You would think then, that when they started to drag machine guns into the battle field in the First World War, everyone would have figured out what they meant. The knew, but they could not bring themselves to change the way they thought. That’s human nature.

So they kept marching directly into the spray of bullets from those machine guns, the way they used to march at each other for 1,000 years previously. The results were predictably disastrous. At the Battle of the Somme (1916) the British suffered 420,000 casualties; the French 200,000; the Germans 445,000. And that was just one battle. Never the less, they just kept on marching (or running) directly into machine gun fire, because they simply could not figure out any other way to fight a war.

Really dumb.

Now, what does this have to do with advertising?

For the entire history of media, more or less, revenue was generated by selling advertising space. Newspapers, magazines, radio and TV. Well, it made sense, and it worked. (Just like lining your soldiers up and marching them into the enemy worked — until it didn’t).

The idea behind advertising made a lot of sense. You captured your reader (or listener or viewer) with content, and then, once you had them, you slipped in your advertiser’s message, which they paid you to do.
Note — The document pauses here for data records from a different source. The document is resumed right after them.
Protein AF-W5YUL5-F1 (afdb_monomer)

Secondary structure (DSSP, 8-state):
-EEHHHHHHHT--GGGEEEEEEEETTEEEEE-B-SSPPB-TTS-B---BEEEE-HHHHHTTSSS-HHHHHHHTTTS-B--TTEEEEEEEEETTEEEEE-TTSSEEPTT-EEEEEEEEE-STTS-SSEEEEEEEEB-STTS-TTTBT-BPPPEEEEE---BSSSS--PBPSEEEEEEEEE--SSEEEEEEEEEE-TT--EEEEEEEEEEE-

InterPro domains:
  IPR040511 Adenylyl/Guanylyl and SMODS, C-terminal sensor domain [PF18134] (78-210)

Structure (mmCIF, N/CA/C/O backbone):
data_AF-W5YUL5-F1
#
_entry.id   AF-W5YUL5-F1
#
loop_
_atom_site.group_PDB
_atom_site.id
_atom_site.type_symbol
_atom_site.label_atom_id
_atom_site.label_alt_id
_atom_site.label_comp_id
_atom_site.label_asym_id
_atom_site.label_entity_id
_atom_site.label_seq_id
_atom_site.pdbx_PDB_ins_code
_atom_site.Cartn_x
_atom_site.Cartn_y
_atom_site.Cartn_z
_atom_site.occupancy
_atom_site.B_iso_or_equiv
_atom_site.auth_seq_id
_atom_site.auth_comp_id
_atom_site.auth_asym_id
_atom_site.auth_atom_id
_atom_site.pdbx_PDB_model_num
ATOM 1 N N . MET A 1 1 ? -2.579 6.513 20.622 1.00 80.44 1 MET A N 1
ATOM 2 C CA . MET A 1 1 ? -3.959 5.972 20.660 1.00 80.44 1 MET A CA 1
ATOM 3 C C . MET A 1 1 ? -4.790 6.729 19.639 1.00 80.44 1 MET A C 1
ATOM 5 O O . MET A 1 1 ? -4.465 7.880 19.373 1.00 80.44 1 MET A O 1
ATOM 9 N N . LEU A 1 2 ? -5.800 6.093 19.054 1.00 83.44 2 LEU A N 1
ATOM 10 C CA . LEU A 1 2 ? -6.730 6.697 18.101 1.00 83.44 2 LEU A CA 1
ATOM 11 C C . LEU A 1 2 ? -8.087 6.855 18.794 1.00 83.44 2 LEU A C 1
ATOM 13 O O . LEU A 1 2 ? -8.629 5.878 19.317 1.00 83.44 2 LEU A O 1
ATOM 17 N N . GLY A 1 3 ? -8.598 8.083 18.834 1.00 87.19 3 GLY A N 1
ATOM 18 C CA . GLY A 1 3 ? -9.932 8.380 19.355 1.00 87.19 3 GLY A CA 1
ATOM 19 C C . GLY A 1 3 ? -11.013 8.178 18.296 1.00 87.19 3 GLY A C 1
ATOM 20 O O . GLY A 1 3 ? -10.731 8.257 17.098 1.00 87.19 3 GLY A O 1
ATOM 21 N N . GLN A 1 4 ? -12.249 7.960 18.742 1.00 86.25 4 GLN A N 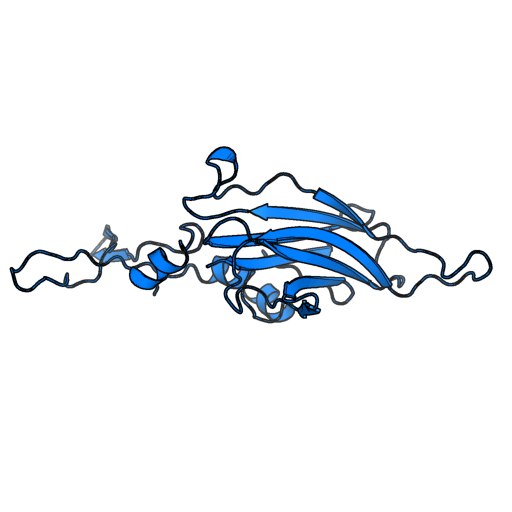1
ATOM 22 C CA . GLN A 1 4 ? -13.412 7.707 17.891 1.00 86.25 4 GLN A CA 1
ATOM 23 C C . GLN A 1 4 ? -13.567 8.698 16.734 1.00 86.25 4 GLN A C 1
ATOM 25 O O . GLN A 1 4 ? -13.790 8.271 15.610 1.00 86.25 4 GLN A O 1
ATOM 30 N N . GLY A 1 5 ? -13.361 9.997 16.967 1.00 87.25 5 GLY A N 1
ATOM 31 C CA . GLY A 1 5 ? -13.509 11.003 15.910 1.00 87.25 5 GLY A CA 1
ATOM 32 C C . GLY A 1 5 ? -12.588 10.757 14.709 1.00 87.25 5 GLY A C 1
ATOM 33 O O . GLY A 1 5 ? -13.013 10.896 13.568 1.00 87.25 5 GLY A O 1
ATOM 34 N N . LEU A 1 6 ? -11.345 10.329 14.949 1.00 85.62 6 LEU A N 1
ATOM 35 C CA . LEU A 1 6 ? -10.395 10.018 13.878 1.00 85.62 6 LEU A CA 1
ATOM 36 C C . LEU A 1 6 ? -10.671 8.647 13.250 1.00 85.62 6 LEU A C 1
ATOM 38 O O . LEU A 1 6 ? -10.547 8.500 12.035 1.00 85.62 6 LEU A O 1
ATOM 42 N N . LEU A 1 7 ? -11.078 7.666 14.062 1.00 87.81 7 LEU A N 1
ATOM 43 C CA . LEU A 1 7 ? -11.495 6.348 13.575 1.00 87.81 7 LEU A CA 1
ATOM 44 C C . LEU A 1 7 ? -12.659 6.479 12.586 1.00 87.81 7 LEU A C 1
ATOM 46 O O . LEU A 1 7 ? -12.589 5.933 11.488 1.00 87.81 7 LEU A O 1
ATOM 50 N N . ASP A 1 8 ? -13.672 7.265 12.945 1.00 88.44 8 ASP A N 1
ATOM 51 C CA . ASP A 1 8 ? -14.867 7.493 12.134 1.00 88.44 8 ASP A CA 1
ATOM 52 C C . ASP A 1 8 ? -14.565 8.415 10.941 1.00 88.44 8 ASP A C 1
ATOM 54 O O . ASP A 1 8 ? -15.132 8.247 9.860 1.00 88.44 8 ASP A O 1
ATOM 58 N N . PHE A 1 9 ? -13.637 9.370 11.095 1.00 87.25 9 PHE A N 1
ATOM 59 C CA . PHE A 1 9 ? -13.268 10.276 10.009 1.00 87.25 9 PHE A CA 1
ATOM 60 C C . PHE A 1 9 ? -12.538 9.570 8.857 1.00 87.25 9 PHE A C 1
ATOM 62 O O . PHE A 1 9 ? -12.758 9.906 7.692 1.00 87.25 9 PHE A O 1
ATOM 69 N N . VAL A 1 10 ? -11.665 8.610 9.158 1.00 84.56 10 VAL A N 1
ATOM 70 C CA . VAL A 1 10 ? -10.858 7.909 8.140 1.00 84.56 10 VAL A CA 1
ATOM 71 C C . VAL A 1 10 ? -11.426 6.528 7.820 1.00 84.56 10 VAL A C 1
ATOM 73 O O . VAL A 1 10 ? -10.906 5.856 6.939 1.00 84.56 10 VAL A O 1
ATOM 76 N N . TYR A 1 11 ? -12.468 6.086 8.532 1.00 91.31 11 TYR A N 1
ATOM 77 C CA . TYR A 1 11 ? -12.855 4.675 8.591 1.00 91.31 11 TYR A CA 1
ATOM 78 C C . TYR A 1 11 ? -11.628 3.789 8.817 1.00 91.31 11 TYR A C 1
ATOM 80 O O . TYR A 1 11 ? -11.285 2.933 8.001 1.00 91.31 11 TYR A O 1
ATOM 88 N N . TRP A 1 12 ? -10.915 4.075 9.911 1.00 90.75 12 TRP A N 1
ATOM 89 C CA . TRP A 1 12 ? -9.637 3.438 10.203 1.00 90.75 12 TRP A CA 1
ATOM 90 C C . TRP A 1 12 ? -9.794 1.909 10.271 1.00 90.75 12 TRP A C 1
ATOM 92 O O . TRP A 1 12 ? -10.614 1.430 11.061 1.00 90.75 12 TRP A O 1
ATOM 102 N N . PRO A 1 13 ? -9.015 1.129 9.500 1.00 91.19 13 PRO A N 1
ATOM 103 C CA . PRO A 1 13 ? -9.217 -0.312 9.437 1.00 91.19 13 PRO A CA 1
ATOM 104 C C . PRO A 1 13 ? -8.856 -1.003 10.751 1.00 91.19 13 PRO A C 1
ATOM 106 O O . PRO A 1 13 ? -7.809 -0.732 11.353 1.00 91.19 13 PRO A O 1
ATOM 109 N N . GLU A 1 14 ? -9.670 -1.975 11.167 1.00 88.75 14 GLU A N 1
ATOM 110 C CA . GLU A 1 14 ? -9.405 -2.748 12.386 1.00 88.75 14 GLU A CA 1
ATOM 111 C C . GLU A 1 14 ? -8.086 -3.524 12.299 1.00 88.75 14 GLU A C 1
ATOM 113 O O . GLU A 1 14 ? -7.387 -3.673 13.295 1.00 88.75 14 GLU A O 1
ATOM 118 N N . LYS A 1 15 ? -7.655 -3.918 11.093 1.00 89.50 15 LYS A N 1
ATOM 119 C CA . LYS A 1 15 ? -6.345 -4.553 10.867 1.00 89.50 15 LYS A CA 1
ATOM 120 C C . LYS A 1 15 ? -5.176 -3.746 11.451 1.00 89.50 15 LYS A C 1
ATOM 122 O O . LYS A 1 15 ? -4.181 -4.349 11.858 1.00 89.50 15 LYS A O 1
ATOM 127 N N . TYR A 1 16 ? -5.292 -2.418 11.496 1.00 90.12 16 TYR A N 1
ATOM 128 C CA . TYR A 1 16 ? -4.239 -1.495 11.925 1.00 90.12 16 TYR A CA 1
ATOM 129 C C . TYR A 1 16 ? -4.450 -0.941 13.340 1.00 90.12 16 TYR A C 1
ATOM 131 O O . TYR A 1 16 ? -3.744 -0.020 13.759 1.00 90.12 16 TYR A O 1
ATOM 139 N N . SER A 1 17 ? -5.415 -1.463 14.101 1.00 90.75 17 SER A N 1
ATOM 140 C CA . SER A 1 17 ? -5.613 -1.045 15.488 1.00 90.75 17 SER A CA 1
ATOM 141 C C . SER A 1 17 ? -6.209 -2.142 16.368 1.00 90.75 17 SER A C 1
ATOM 143 O O . SER A 1 17 ? -7.012 -2.955 15.933 1.00 90.75 17 SER A O 1
ATOM 145 N N . THR A 1 18 ? -5.849 -2.159 17.644 1.00 89.38 18 THR A N 1
ATOM 146 C CA . THR A 1 18 ? -6.353 -3.123 18.626 1.00 89.38 18 THR A CA 1
ATOM 147 C C . THR A 1 18 ? -7.144 -2.425 19.720 1.00 89.38 18 THR A C 1
ATOM 149 O O . THR A 1 18 ? -7.011 -1.219 19.948 1.00 89.38 18 THR A O 1
ATOM 152 N N . ILE A 1 19 ? -8.003 -3.176 20.408 1.00 87.38 19 ILE A N 1
ATOM 153 C CA . ILE A 1 19 ? -8.610 -2.691 21.648 1.00 87.38 19 ILE A CA 1
ATOM 154 C C . ILE A 1 19 ? -7.530 -2.703 22.730 1.00 87.38 19 ILE A C 1
ATOM 156 O O . ILE A 1 19 ? -6.745 -3.649 22.819 1.00 87.38 19 ILE A O 1
ATOM 160 N N . LYS A 1 20 ? -7.462 -1.632 23.523 1.00 84.38 20 LYS A N 1
ATOM 161 C CA . LYS A 1 20 ? -6.527 -1.556 24.644 1.00 84.38 20 LYS A CA 1
ATOM 162 C C . LYS A 1 20 ? -6.914 -2.610 25.678 1.00 84.38 20 LYS A C 1
ATOM 164 O O . LYS A 1 20 ? -8.083 -2.715 26.026 1.00 84.38 20 LYS A O 1
ATOM 169 N N . THR A 1 21 ? -5.941 -3.340 26.205 1.00 85.44 21 THR A N 1
ATOM 170 C CA . THR A 1 21 ? -6.152 -4.268 27.321 1.00 85.44 21 THR A CA 1
ATOM 171 C C . THR A 1 21 ? -5.367 -3.811 28.541 1.00 85.44 21 THR A C 1
ATOM 173 O O . THR A 1 21 ? -4.302 -3.203 28.400 1.00 85.44 21 THR A O 1
ATOM 176 N N . ARG A 1 22 ? -5.877 -4.094 29.737 1.00 84.12 22 ARG A N 1
ATOM 177 C CA . ARG A 1 22 ? -5.168 -3.897 31.005 1.00 84.12 22 ARG A CA 1
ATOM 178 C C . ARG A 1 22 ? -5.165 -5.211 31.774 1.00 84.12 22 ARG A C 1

Then, if the ad worked, you planted an idea in the viewer’s head — Dial Soap. So that the next time they went to the store, they bought Dial Soap. It worked. It worked really well. And manufacturers paid ad agencies a fortune to create catchy ads that would then convince millions of people to buy Lucky Strikes or Marlboros or Fords or whatever. It was the product of a linear world.

When the digital online world arrived, like the arrival of the machine gun, the networks and the newspapers and the media companies just stuck to the same model — run an ad along with the content. But now, in the digital world, you could pretty much skip or ignore the content. This was a problem, but what are you gonna do? Pre-rolls, banner ads, we’ll fine tune it until it works.

But maybe the technology presents an entirely different way to sell stuff- which, after all, is what the ads are for.

In the online environment, you can buy stuff right away, right there on the same page as you are watching Netflix or sports — right there. Click and you can make a purchase. Immediately. No need to go to the store (bye bye Main Street — or the High Street here in the UK).

Marry content to commerce.

Why not?

Let’s say you’re watching the Olympics. But instead of watching them on NBC, filled with annoying advertising, you are watching them on Nike.com.

Why not?

NBC paid $7.75 billion for the rights to the Olympics through 2032 — that’s 10 years, or $775 million a year.

NBC is owned by Comcast, which as a market cap of $224 billion — that’s a lot.

But suppose Nike bought the rights to the Olympics, and the only place you could see the Olympics was on Nike.com? Then, Nike could run the Olympics ad free (so far, so good), and simply stream the Olympics but instead of running commercials, could simply populate the edges of the screen with click and buy Nike sports stuff. You know, impulse buy. While you’re watching, how about this? They could also lease that valuable real estate to say, K2 or Rossignol skis? I bet they would like it.

Can Nike do that?

Why not?

Comcast may have a market cap of $224 billion, but Nike has a market cap of $225 billion. No problem.

And the Nike Olympics as NO ADS. None!

Sounds pretty good.

Like they used to say at Omdurman, ‘we have the technology.’